A few things we have observed along the way;

  • Good developers find good projects, mainly because they are disciplined in their selection of what they are willing to accept, and put their name to;

  • Capital is the oxygen of your development business, everyone needs it to function,some do it well, many do it haphazardly and reactively, rather than strategically and proactively;

  • Cheapest isn’t best, think of the many builders who went broke in the recent apartment boom. Likewise we have seen some bad planning / design outcomes of projects due to rushing and under-valuing the consultant team on a project;

  • Sales and your exit is paramount, start with the end in mind and work backwards to fill the gaps. As a developer, when all your profit is tied up in those last few products don’t accept compromise in design. It should be a priority, remember property developer are property traders, not property collectors;

  • There is always going to be capital available for good projects, if a project is struggling to get funded, it is most likely due to the project, not the capital markets being shy or closed for business. There is an abundance of capital sitting ready to deploy, it is just a matter of knowing where to find it and having the relationship and reputation that the door will be open for you to pitch the deal.

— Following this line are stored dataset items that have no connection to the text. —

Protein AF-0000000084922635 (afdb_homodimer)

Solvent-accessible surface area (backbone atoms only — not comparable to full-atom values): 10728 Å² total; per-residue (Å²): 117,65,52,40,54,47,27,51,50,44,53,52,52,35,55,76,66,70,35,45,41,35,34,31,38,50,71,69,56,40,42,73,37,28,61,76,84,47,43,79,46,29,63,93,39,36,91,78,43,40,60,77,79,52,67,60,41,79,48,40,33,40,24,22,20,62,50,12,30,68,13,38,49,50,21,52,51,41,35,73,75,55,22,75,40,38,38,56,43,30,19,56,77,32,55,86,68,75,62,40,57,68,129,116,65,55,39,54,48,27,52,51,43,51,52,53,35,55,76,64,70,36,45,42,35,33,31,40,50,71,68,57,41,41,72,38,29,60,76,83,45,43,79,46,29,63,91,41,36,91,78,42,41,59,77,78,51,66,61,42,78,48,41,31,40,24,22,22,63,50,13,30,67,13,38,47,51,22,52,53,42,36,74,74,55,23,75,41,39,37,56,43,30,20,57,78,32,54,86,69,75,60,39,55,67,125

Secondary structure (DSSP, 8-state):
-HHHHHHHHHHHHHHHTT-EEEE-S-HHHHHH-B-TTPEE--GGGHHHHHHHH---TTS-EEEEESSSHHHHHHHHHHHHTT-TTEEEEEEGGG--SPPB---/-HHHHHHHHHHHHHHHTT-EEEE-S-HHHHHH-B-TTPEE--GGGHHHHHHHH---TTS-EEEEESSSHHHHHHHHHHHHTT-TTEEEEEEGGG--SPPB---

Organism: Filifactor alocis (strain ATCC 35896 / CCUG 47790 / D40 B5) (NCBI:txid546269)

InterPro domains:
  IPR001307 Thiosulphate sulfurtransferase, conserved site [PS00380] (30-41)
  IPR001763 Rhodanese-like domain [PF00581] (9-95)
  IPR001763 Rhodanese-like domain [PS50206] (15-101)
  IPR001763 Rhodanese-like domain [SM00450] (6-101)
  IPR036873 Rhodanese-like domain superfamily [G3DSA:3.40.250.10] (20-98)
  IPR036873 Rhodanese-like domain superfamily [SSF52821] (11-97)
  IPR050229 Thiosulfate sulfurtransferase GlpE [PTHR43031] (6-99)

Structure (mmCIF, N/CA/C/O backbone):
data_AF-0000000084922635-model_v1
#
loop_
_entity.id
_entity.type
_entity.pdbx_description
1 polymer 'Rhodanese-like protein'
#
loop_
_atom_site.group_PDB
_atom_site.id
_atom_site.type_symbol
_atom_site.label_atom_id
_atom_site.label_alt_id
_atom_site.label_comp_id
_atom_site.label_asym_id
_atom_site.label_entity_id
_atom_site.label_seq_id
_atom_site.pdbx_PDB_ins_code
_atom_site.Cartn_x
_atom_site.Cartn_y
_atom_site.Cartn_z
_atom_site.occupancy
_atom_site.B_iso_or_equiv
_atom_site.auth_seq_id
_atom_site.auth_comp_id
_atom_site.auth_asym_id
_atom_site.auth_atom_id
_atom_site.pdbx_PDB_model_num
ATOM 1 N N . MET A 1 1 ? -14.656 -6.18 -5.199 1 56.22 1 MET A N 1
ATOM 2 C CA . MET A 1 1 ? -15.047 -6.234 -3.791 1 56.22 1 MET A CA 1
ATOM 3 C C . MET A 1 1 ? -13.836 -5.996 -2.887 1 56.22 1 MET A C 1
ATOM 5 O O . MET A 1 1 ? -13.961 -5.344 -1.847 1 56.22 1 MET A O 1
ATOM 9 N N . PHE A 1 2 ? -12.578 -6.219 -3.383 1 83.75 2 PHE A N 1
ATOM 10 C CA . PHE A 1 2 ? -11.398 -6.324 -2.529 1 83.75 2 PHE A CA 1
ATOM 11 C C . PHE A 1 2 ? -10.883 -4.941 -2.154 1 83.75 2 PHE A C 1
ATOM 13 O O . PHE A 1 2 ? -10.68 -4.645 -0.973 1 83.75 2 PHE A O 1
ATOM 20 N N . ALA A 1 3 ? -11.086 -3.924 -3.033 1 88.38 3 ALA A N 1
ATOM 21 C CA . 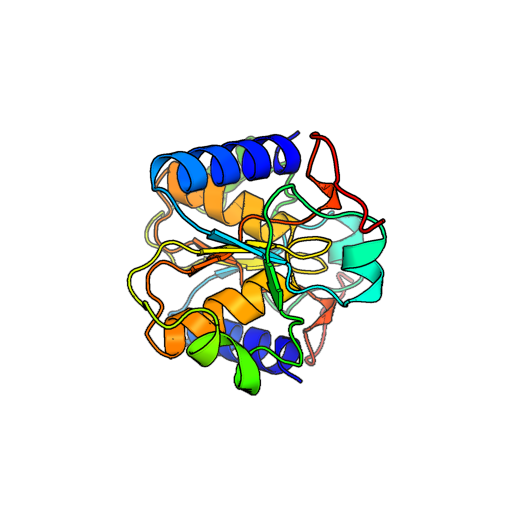ALA A 1 3 ? -10.461 -2.631 -2.766 1 88.38 3 ALA A CA 1
ATOM 22 C C . ALA A 1 3 ? -11.289 -1.813 -1.78 1 88.38 3 ALA A C 1
ATOM 24 O O . ALA A 1 3 ? -10.742 -1.145 -0.902 1 88.38 3 ALA A O 1
ATOM 25 N N . ARG A 1 4 ? -12.617 -1.932 -1.792 1 93.62 4 ARG A N 1
ATOM 26 C CA . ARG A 1 4 ? -13.508 -1.195 -0.899 1 93.62 4 ARG A CA 1
ATOM 27 C C . ARG A 1 4 ? -13.398 -1.71 0.532 1 93.62 4 ARG A C 1
ATOM 29 O O . ARG A 1 4 ? -13.336 -0.922 1.479 1 93.62 4 ARG A O 1
ATOM 36 N N . GLU A 1 5 ? -13.391 -2.947 0.646 1 94.5 5 GLU A N 1
ATOM 37 C CA . GLU A 1 5 ? -13.25 -3.559 1.963 1 94.5 5 GLU A CA 1
ATOM 38 C C . GLU A 1 5 ? -11.875 -3.262 2.562 1 94.5 5 GLU A C 1
ATOM 40 O O . GLU A 1 5 ? -11.758 -2.998 3.76 1 94.5 5 GLU A O 1
ATOM 45 N N . PHE A 1 6 ? -10.891 -3.297 1.706 1 95 6 PHE A N 1
ATOM 46 C CA . PHE A 1 6 ? -9.539 -2.988 2.146 1 95 6 PHE A CA 1
ATOM 47 C C . PHE A 1 6 ? -9.461 -1.584 2.734 1 95 6 PHE A C 1
ATOM 49 O O . PHE A 1 6 ? -8.977 -1.397 3.852 1 95 6 PHE A O 1
ATOM 56 N N . MET A 1 7 ? -9.969 -0.628 1.94 1 96.69 7 MET A N 1
ATOM 57 C CA . MET A 1 7 ? -9.867 0.753 2.404 1 96.69 7 MET A CA 1
ATOM 58 C C . MET A 1 7 ? -10.664 0.958 3.684 1 96.69 7 MET A C 1
ATOM 60 O O . MET A 1 7 ? -10.203 1.625 4.609 1 96.69 7 MET A O 1
ATOM 64 N N . LYS A 1 8 ? -11.82 0.344 3.754 1 95.75 8 LYS A N 1
ATOM 65 C CA . LYS A 1 8 ? -12.648 0.429 4.957 1 95.75 8 LYS A CA 1
ATOM 66 C C . LYS A 1 8 ? -11.898 -0.107 6.176 1 95.75 8 LYS A C 1
ATOM 68 O O . LYS A 1 8 ? -11.883 0.531 7.23 1 95.75 8 LYS A O 1
ATOM 73 N N . ASN A 1 9 ? -11.289 -1.203 6.047 1 96.44 9 ASN A N 1
ATOM 74 C CA . ASN A 1 9 ? -10.547 -1.82 7.141 1 96.44 9 ASN A CA 1
ATOM 75 C C . ASN A 1 9 ? -9.352 -0.964 7.559 1 96.44 9 ASN A C 1
ATOM 77 O O . ASN A 1 9 ? -9.078 -0.816 8.75 1 96.44 9 ASN A O 1
ATOM 81 N N . GLN A 1 10 ? -8.695 -0.425 6.57 1 96.94 10 GLN A N 1
ATOM 82 C CA . GLN A 1 10 ? -7.531 0.401 6.863 1 96.94 10 GLN A CA 1
ATOM 83 C C . GLN A 1 10 ? -7.93 1.661 7.629 1 96.94 10 GLN A C 1
ATOM 85 O O . GLN A 1 10 ? -7.25 2.057 8.578 1 96.94 10 GLN A O 1
ATOM 90 N N . VAL A 1 11 ? -8.992 2.289 7.203 1 97.31 11 VAL A N 1
ATOM 91 C CA . VAL A 1 11 ? -9.461 3.494 7.883 1 97.31 11 VAL A CA 1
ATOM 92 C C . VAL A 1 11 ? -9.883 3.156 9.312 1 97.31 11 VAL A C 1
ATOM 94 O O . VAL A 1 11 ? -9.586 3.904 10.242 1 97.31 11 VAL A O 1
ATOM 97 N N . GLN A 1 12 ? -10.555 2.037 9.477 1 97.06 12 GLN A N 1
ATOM 98 C CA . GLN A 1 12 ? -10.961 1.592 10.805 1 97.06 12 GLN A CA 1
ATOM 99 C C . GLN A 1 12 ? -9.75 1.375 11.703 1 97.06 12 GLN A C 1
ATOM 101 O O . GLN A 1 12 ? -9.734 1.82 12.859 1 97.06 12 GLN A O 1
ATOM 106 N N . GLU A 1 13 ? -8.781 0.729 11.195 1 97.38 13 GLU A N 1
ATOM 107 C CA . GLU A 1 13 ? -7.559 0.481 11.953 1 97.38 13 GLU A CA 1
ATOM 108 C C . GLU A 1 13 ? -6.871 1.788 12.336 1 97.38 13 GLU A C 1
ATOM 110 O O . GLU A 1 13 ? -6.406 1.945 13.469 1 97.38 13 GLU A O 1
ATOM 115 N N . LEU A 1 14 ? -6.781 2.658 11.398 1 98 14 LEU A N 1
ATOM 116 C CA . LEU A 1 14 ? -6.152 3.951 11.641 1 98 14 LEU A CA 1
ATOM 117 C C . LEU A 1 14 ? -6.883 4.715 12.742 1 98 14 LEU A C 1
ATOM 119 O O . LEU A 1 14 ? -6.246 5.316 13.609 1 98 14 LEU A O 1
ATOM 123 N N . THR A 1 15 ? -8.188 4.699 12.68 1 97 15 THR A N 1
ATOM 124 C CA . THR A 1 15 ? -9.008 5.387 13.664 1 97 15 THR A CA 1
ATOM 125 C C . THR A 1 15 ? -8.781 4.809 15.062 1 97 15 THR A C 1
ATOM 127 O O . THR A 1 15 ? -8.656 5.559 16.031 1 97 15 THR A O 1
ATOM 130 N N . GLU A 1 16 ? -8.68 3.523 15.156 1 97.69 16 GLU A N 1
ATOM 131 C CA . GLU A 1 16 ? -8.445 2.844 16.422 1 97.69 16 GLU A CA 1
ATOM 132 C C . GLU A 1 16 ? -7.102 3.242 17.031 1 97.69 16 GLU A C 1
ATOM 134 O O . GLU A 1 16 ? -6.957 3.307 18.25 1 97.69 16 GLU A O 1
ATOM 139 N N . LYS A 1 17 ? -6.234 3.615 16.219 1 97.69 17 LYS A N 1
ATOM 140 C CA . LYS A 1 17 ? -4.891 3.98 16.656 1 97.69 17 LYS A CA 1
ATOM 141 C C . LYS A 1 17 ? -4.754 5.492 16.797 1 97.69 17 LYS A C 1
ATOM 143 O O . LYS A 1 17 ? -3.646 6.008 16.984 1 97.69 17 LYS A O 1
ATOM 148 N N . LYS A 1 18 ? -5.832 6.164 16.641 1 97.5 18 LYS A N 1
ATOM 149 C CA . LYS A 1 18 ? -5.859 7.621 16.688 1 97.5 18 LYS A CA 1
ATOM 150 C C . LYS A 1 18 ? -4.871 8.227 15.703 1 97.5 18 LYS A C 1
ATOM 152 O O . LYS A 1 18 ? -4.133 9.156 16.047 1 97.5 18 LYS A O 1
ATOM 157 N N . GLY A 1 19 ? -4.848 7.543 14.492 1 98.31 19 GLY A N 1
ATOM 158 C CA . GLY A 1 19 ? -3.957 8.008 13.438 1 98.31 19 GLY A CA 1
ATOM 159 C C . GLY A 1 19 ? -4.527 9.172 12.641 1 98.31 19 GLY A C 1
ATOM 160 O O . GLY A 1 19 ? -5.652 9.602 12.891 1 98.31 19 GLY A O 1
ATOM 161 N N . LEU A 1 20 ? -3.699 9.664 11.688 1 98.5 20 LEU A N 1
ATOM 162 C CA . LEU A 1 20 ? -4.082 10.789 10.844 1 98.5 20 LEU A CA 1
ATOM 163 C C . LEU A 1 20 ? -4.219 10.359 9.383 1 98.5 20 LEU A C 1
ATOM 165 O O . LEU A 1 20 ? -3.414 9.562 8.891 1 98.5 20 LEU A O 1
ATOM 169 N N . LEU A 1 21 ? -5.238 10.883 8.742 1 98.56 21 LEU A N 1
ATOM 170 C CA . LEU A 1 21 ? -5.465 10.656 7.32 1 98.56 21 LEU A CA 1
ATOM 171 C C . LEU A 1 21 ? -4.793 11.742 6.488 1 98.56 21 LEU A C 1
ATOM 173 O O . LEU A 1 21 ? -4.977 12.93 6.746 1 98.56 21 LEU A O 1
ATOM 177 N N . ILE A 1 22 ? -4 11.297 5.523 1 98.88 22 ILE A N 1
ATOM 178 C CA . ILE A 1 22 ? -3.312 12.234 4.645 1 98.88 22 ILE A CA 1
ATOM 179 C C . ILE A 1 22 ? -3.748 12.008 3.201 1 98.88 22 ILE A C 1
ATOM 181 O O . ILE A 1 22 ? -3.562 10.922 2.652 1 98.88 22 ILE A O 1
ATOM 185 N N . ASP A 1 23 ? -4.316 13.008 2.613 1 98.81 23 ASP A N 1
ATOM 186 C CA . ASP A 1 23 ? -4.637 13.055 1.19 1 98.81 23 ASP A CA 1
ATOM 187 C C . ASP A 1 23 ? -3.484 13.648 0.385 1 98.81 23 ASP A C 1
ATOM 189 O O . ASP A 1 23 ? -3.217 14.852 0.469 1 98.81 23 ASP A O 1
ATOM 193 N N . VAL A 1 24 ? -2.893 12.836 -0.474 1 98.5 24 VAL A N 1
ATOM 194 C CA . VAL A 1 24 ? -1.689 13.328 -1.139 1 98.5 24 VAL A CA 1
ATOM 195 C C . VAL A 1 24 ? -2.037 13.812 -2.543 1 98.5 24 VAL A C 1
ATOM 197 O O . VAL A 1 24 ? -1.149 14.016 -3.373 1 98.5 24 VAL A O 1
ATOM 200 N N . ARG A 1 25 ? -3.285 13.914 -2.908 1 98.25 25 ARG A N 1
ATOM 201 C CA . ARG A 1 25 ? -3.738 14.445 -4.191 1 98.25 25 ARG A CA 1
ATOM 202 C C . ARG A 1 25 ? -3.564 15.953 -4.254 1 98.25 25 ARG A C 1
ATOM 204 O O . ARG A 1 25 ? -3.055 16.562 -3.312 1 98.25 25 ARG A O 1
ATOM 211 N N . THR A 1 26 ? -3.908 16.453 -5.438 1 98.31 26 THR A N 1
ATOM 212 C CA . THR A 1 26 ? -3.814 17.906 -5.602 1 98.31 26 THR A CA 1
ATOM 213 C C . THR A 1 26 ? -4.852 18.609 -4.734 1 98.31 26 THR A C 1
ATOM 215 O O . THR A 1 26 ? -5.82 18 -4.289 1 98.31 26 THR A O 1
ATOM 218 N N . LYS A 1 27 ? -4.625 19.875 -4.539 1 97.94 27 LYS A N 1
ATOM 219 C CA . LYS A 1 27 ? -5.59 20.703 -3.807 1 97.94 27 LYS A CA 1
ATOM 220 C C . LYS A 1 27 ? -6.957 20.672 -4.484 1 97.94 27 LYS A C 1
ATOM 222 O O . LYS A 1 27 ? -7.988 20.609 -3.809 1 97.94 27 LYS A O 1
ATOM 227 N N . GLU A 1 28 ? -6.984 20.719 -5.773 1 97.94 28 GLU A N 1
ATOM 228 C CA . GLU A 1 28 ? -8.234 20.703 -6.527 1 97.94 28 GLU A CA 1
ATOM 229 C C . GLU A 1 28 ? -9.008 19.406 -6.289 1 97.94 28 GLU A C 1
ATOM 231 O O . GLU A 1 28 ? -10.211 19.438 -6.043 1 97.94 28 GLU A O 1
ATOM 236 N N . GLU A 1 29 ? -8.289 18.281 -6.434 1 98.19 29 GLU A N 1
ATOM 237 C CA . GLU A 1 29 ? -8.914 16.984 -6.176 1 98.19 29 GLU A CA 1
ATOM 238 C C . GLU A 1 29 ? -9.477 16.922 -4.762 1 98.19 29 GLU A C 1
ATOM 240 O O . GLU A 1 29 ? -10.586 16.438 -4.555 1 98.19 29 GLU A O 1
ATOM 245 N N . TYR A 1 30 ? -8.68 17.406 -3.812 1 98.44 30 TYR A N 1
ATOM 246 C CA . TYR A 1 30 ? -9.07 17.422 -2.408 1 98.44 30 TYR A CA 1
ATOM 247 C C . TYR A 1 30 ? -10.344 18.234 -2.201 1 98.44 30 TYR A C 1
ATOM 249 O O . TYR A 1 30 ? -11.266 17.781 -1.516 1 98.44 30 TYR A O 1
ATOM 257 N N . GLU A 1 31 ? -10.422 19.328 -2.773 1 97.75 31 GLU A N 1
ATOM 258 C CA . GLU A 1 31 ? -11.555 20.234 -2.633 1 97.75 31 GLU A CA 1
ATOM 259 C C . GLU A 1 31 ? -12.812 19.656 -3.262 1 97.75 31 GLU A C 1
ATOM 261 O O . GLU A 1 31 ? -13.93 19.938 -2.82 1 97.75 31 GLU A O 1
ATOM 266 N N . GLU A 1 32 ? -12.617 18.844 -4.266 1 96.88 32 GLU A N 1
ATOM 267 C CA . GLU A 1 32 ? -13.758 18.188 -4.922 1 96.88 32 GLU A CA 1
ATOM 268 C C . GLU A 1 32 ? -14.383 17.141 -4.02 1 96.88 32 GLU A C 1
ATOM 270 O O . GLU A 1 32 ? -15.523 16.719 -4.242 1 96.88 32 GLU A O 1
ATOM 275 N N . GLY A 1 33 ? -13.625 16.672 -3.072 1 97.81 33 GLY A N 1
ATOM 276 C CA . GLY A 1 33 ? -14.094 15.672 -2.133 1 97.81 33 GLY A CA 1
ATOM 277 C C . GLY A 1 33 ? -12.977 14.859 -1.51 1 97.81 33 GLY A C 1
ATOM 278 O O . GLY A 1 33 ? -12.102 14.359 -2.217 1 97.81 33 GLY A O 1
ATOM 279 N N . HIS A 1 34 ? -13.016 14.82 -0.212 1 98.44 34 HIS A N 1
ATOM 280 C CA . HIS A 1 34 ? -11.992 14.07 0.504 1 98.44 34 HIS A CA 1
ATOM 281 C C . HIS A 1 34 ? -12.578 13.344 1.709 1 98.44 34 HIS A C 1
ATOM 283 O O . HIS A 1 34 ? -13.727 13.586 2.086 1 98.44 34 HIS A O 1
ATOM 289 N N . LEU A 1 35 ? -11.797 12.398 2.152 1 97.94 35 LEU A N 1
ATOM 290 C CA . LEU A 1 35 ? -12.242 11.695 3.352 1 97.94 35 LEU A CA 1
ATOM 291 C C . LEU A 1 35 ? -12.352 12.656 4.535 1 97.94 35 LEU A C 1
ATOM 293 O O . LEU A 1 35 ? -11.484 13.508 4.727 1 97.94 35 LEU A O 1
ATOM 297 N N . PRO A 1 36 ? -13.414 12.492 5.391 1 96.62 36 PRO A N 1
ATOM 298 C CA . PRO A 1 36 ? -13.57 13.383 6.539 1 96.62 36 PRO A CA 1
ATOM 299 C C . PRO A 1 36 ? -12.352 13.375 7.461 1 96.62 36 PRO A C 1
ATOM 301 O O . PRO A 1 36 ? -11.844 12.312 7.816 1 96.62 36 PRO A O 1
ATOM 304 N N . GLY A 1 37 ? -11.867 14.594 7.711 1 95.88 37 GLY A N 1
ATOM 305 C CA . GLY A 1 37 ? -10.781 14.734 8.664 1 95.88 37 GLY A CA 1
ATOM 306 C C . GLY A 1 37 ? -9.406 14.633 8.023 1 95.88 37 GLY A C 1
ATOM 307 O O . GLY A 1 37 ? -8.391 14.828 8.695 1 95.88 37 GLY A O 1
ATOM 308 N N . ALA A 1 38 ? -9.359 14.391 6.77 1 98.19 38 ALA A N 1
ATOM 309 C CA . ALA A 1 38 ? -8.07 14.219 6.102 1 98.19 38 ALA A CA 1
ATOM 310 C C . ALA A 1 38 ? -7.344 15.547 5.949 1 98.19 38 ALA A C 1
ATOM 312 O O . ALA A 1 38 ? -7.965 16.578 5.648 1 98.19 38 ALA A O 1
ATOM 313 N N . LEU A 1 39 ? -6.07 15.461 6.18 1 98.12 39 LEU A N 1
ATOM 314 C CA . LEU A 1 39 ? -5.188 16.578 5.855 1 98.12 39 LEU A CA 1
ATOM 315 C C . LEU A 1 39 ? -4.664 16.453 4.43 1 98.12 39 LEU A C 1
ATOM 317 O O . LEU A 1 39 ? -4.262 15.375 3.996 1 98.12 39 LEU A O 1
ATOM 321 N N . ASN A 1 40 ? -4.641 17.578 3.787 1 98.62 40 ASN A N 1
ATOM 322 C CA . ASN A 1 40 ? -4.148 17.562 2.412 1 98.62 40 ASN A CA 1
ATOM 323 C C . ASN A 1 40 ? -2.689 18 2.332 1 98.62 40 ASN A C 1
ATOM 325 O O . ASN A 1 40 ? -2.359 19.141 2.674 1 98.62 40 ASN A O 1
ATOM 329 N N . ILE A 1 41 ? -1.88 17.078 1.884 1 98.62 41 ILE A N 1
ATOM 330 C CA . ILE A 1 41 ? -0.495 17.375 1.533 1 98.62 41 ILE A CA 1
ATOM 331 C C . ILE A 1 41 ? -0.163 16.766 0.176 1 98.62 41 ILE A C 1
ATOM 333 O O . ILE A 1 41 ? 0.235 15.602 0.097 1 98.62 41 ILE A O 1
ATOM 337 N N . PRO A 1 42 ? -0.238 17.625 -0.836 1 98.56 42 PRO A N 1
ATOM 338 C CA . PRO A 1 42 ? 0.014 17.094 -2.176 1 98.56 42 PRO A CA 1
ATOM 339 C C . PRO A 1 42 ? 1.388 16.438 -2.299 1 98.56 42 PRO A C 1
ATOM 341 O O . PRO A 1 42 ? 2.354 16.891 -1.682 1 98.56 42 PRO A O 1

A few observations about the market as at December 2018

In SEQ, the focus shifted to smaller owner-occupier focussed product and infill subdivisions which is the usual direction taken by the market at this point in the cycle. There were no real surprises in this and we expect more of the same in 2019 as the projected improvements in the Queensland economy combined with the affordability gap, particularly as regards Sydney, leads to an improved net interstate migration flow that will drive an improving development landscape. This will also likely drive new subdivisions, initially in the infil sector and we are already seeing signs of this.

Conversely, in Sydney we witnessed a rapid slowdown in the rates of sale and demand for new project sites, with many developers now faced with projects that are no longer stacking up. While we expect that opportunities in Sydney will continue, there will be a need to exercise caution with an increased emphasis on the demand fundamentals and ensuring that the delivery process is robust.

Melbourne is lagging Sydney in the cycle and with strong international migration and better infrastructure support is likely to enjoy a softer landing. We have seen a steady flow of sound opportunities and expect this continue through 2019 albeit with the market continuing to slow from its highs but at a more manageable rate than Sydney. Again the focus will be on the product meeting market demand with an increased requirement on proving the value proposition.

There is some debate as to the likelihood of interest rates rises with the general consensus being they would begin in 2019, however the recent hint by the RBA that a further decrease was not off the table indicates that the market could remain relatively flat for at least another 12 months.

Given we continue to see an influx of new lenders to the sector with many beginning to look at the low interest gap being left by the banks, it is our view that it is unlikely that we will see any significant increases in the foreseeable future. The positive of that is developers can plan their projects around having reliable capital availability, and with the right guidance, using their capital effectively to grow their business without too much risk.

Thanks for 7 years of fun

Many thanks to our customers, suppliers, team and referral partners for helping us so far and we are excited about a mutually beneficial relationship going forward.

Enjoy the summer break, we look forward to chatting in 2019.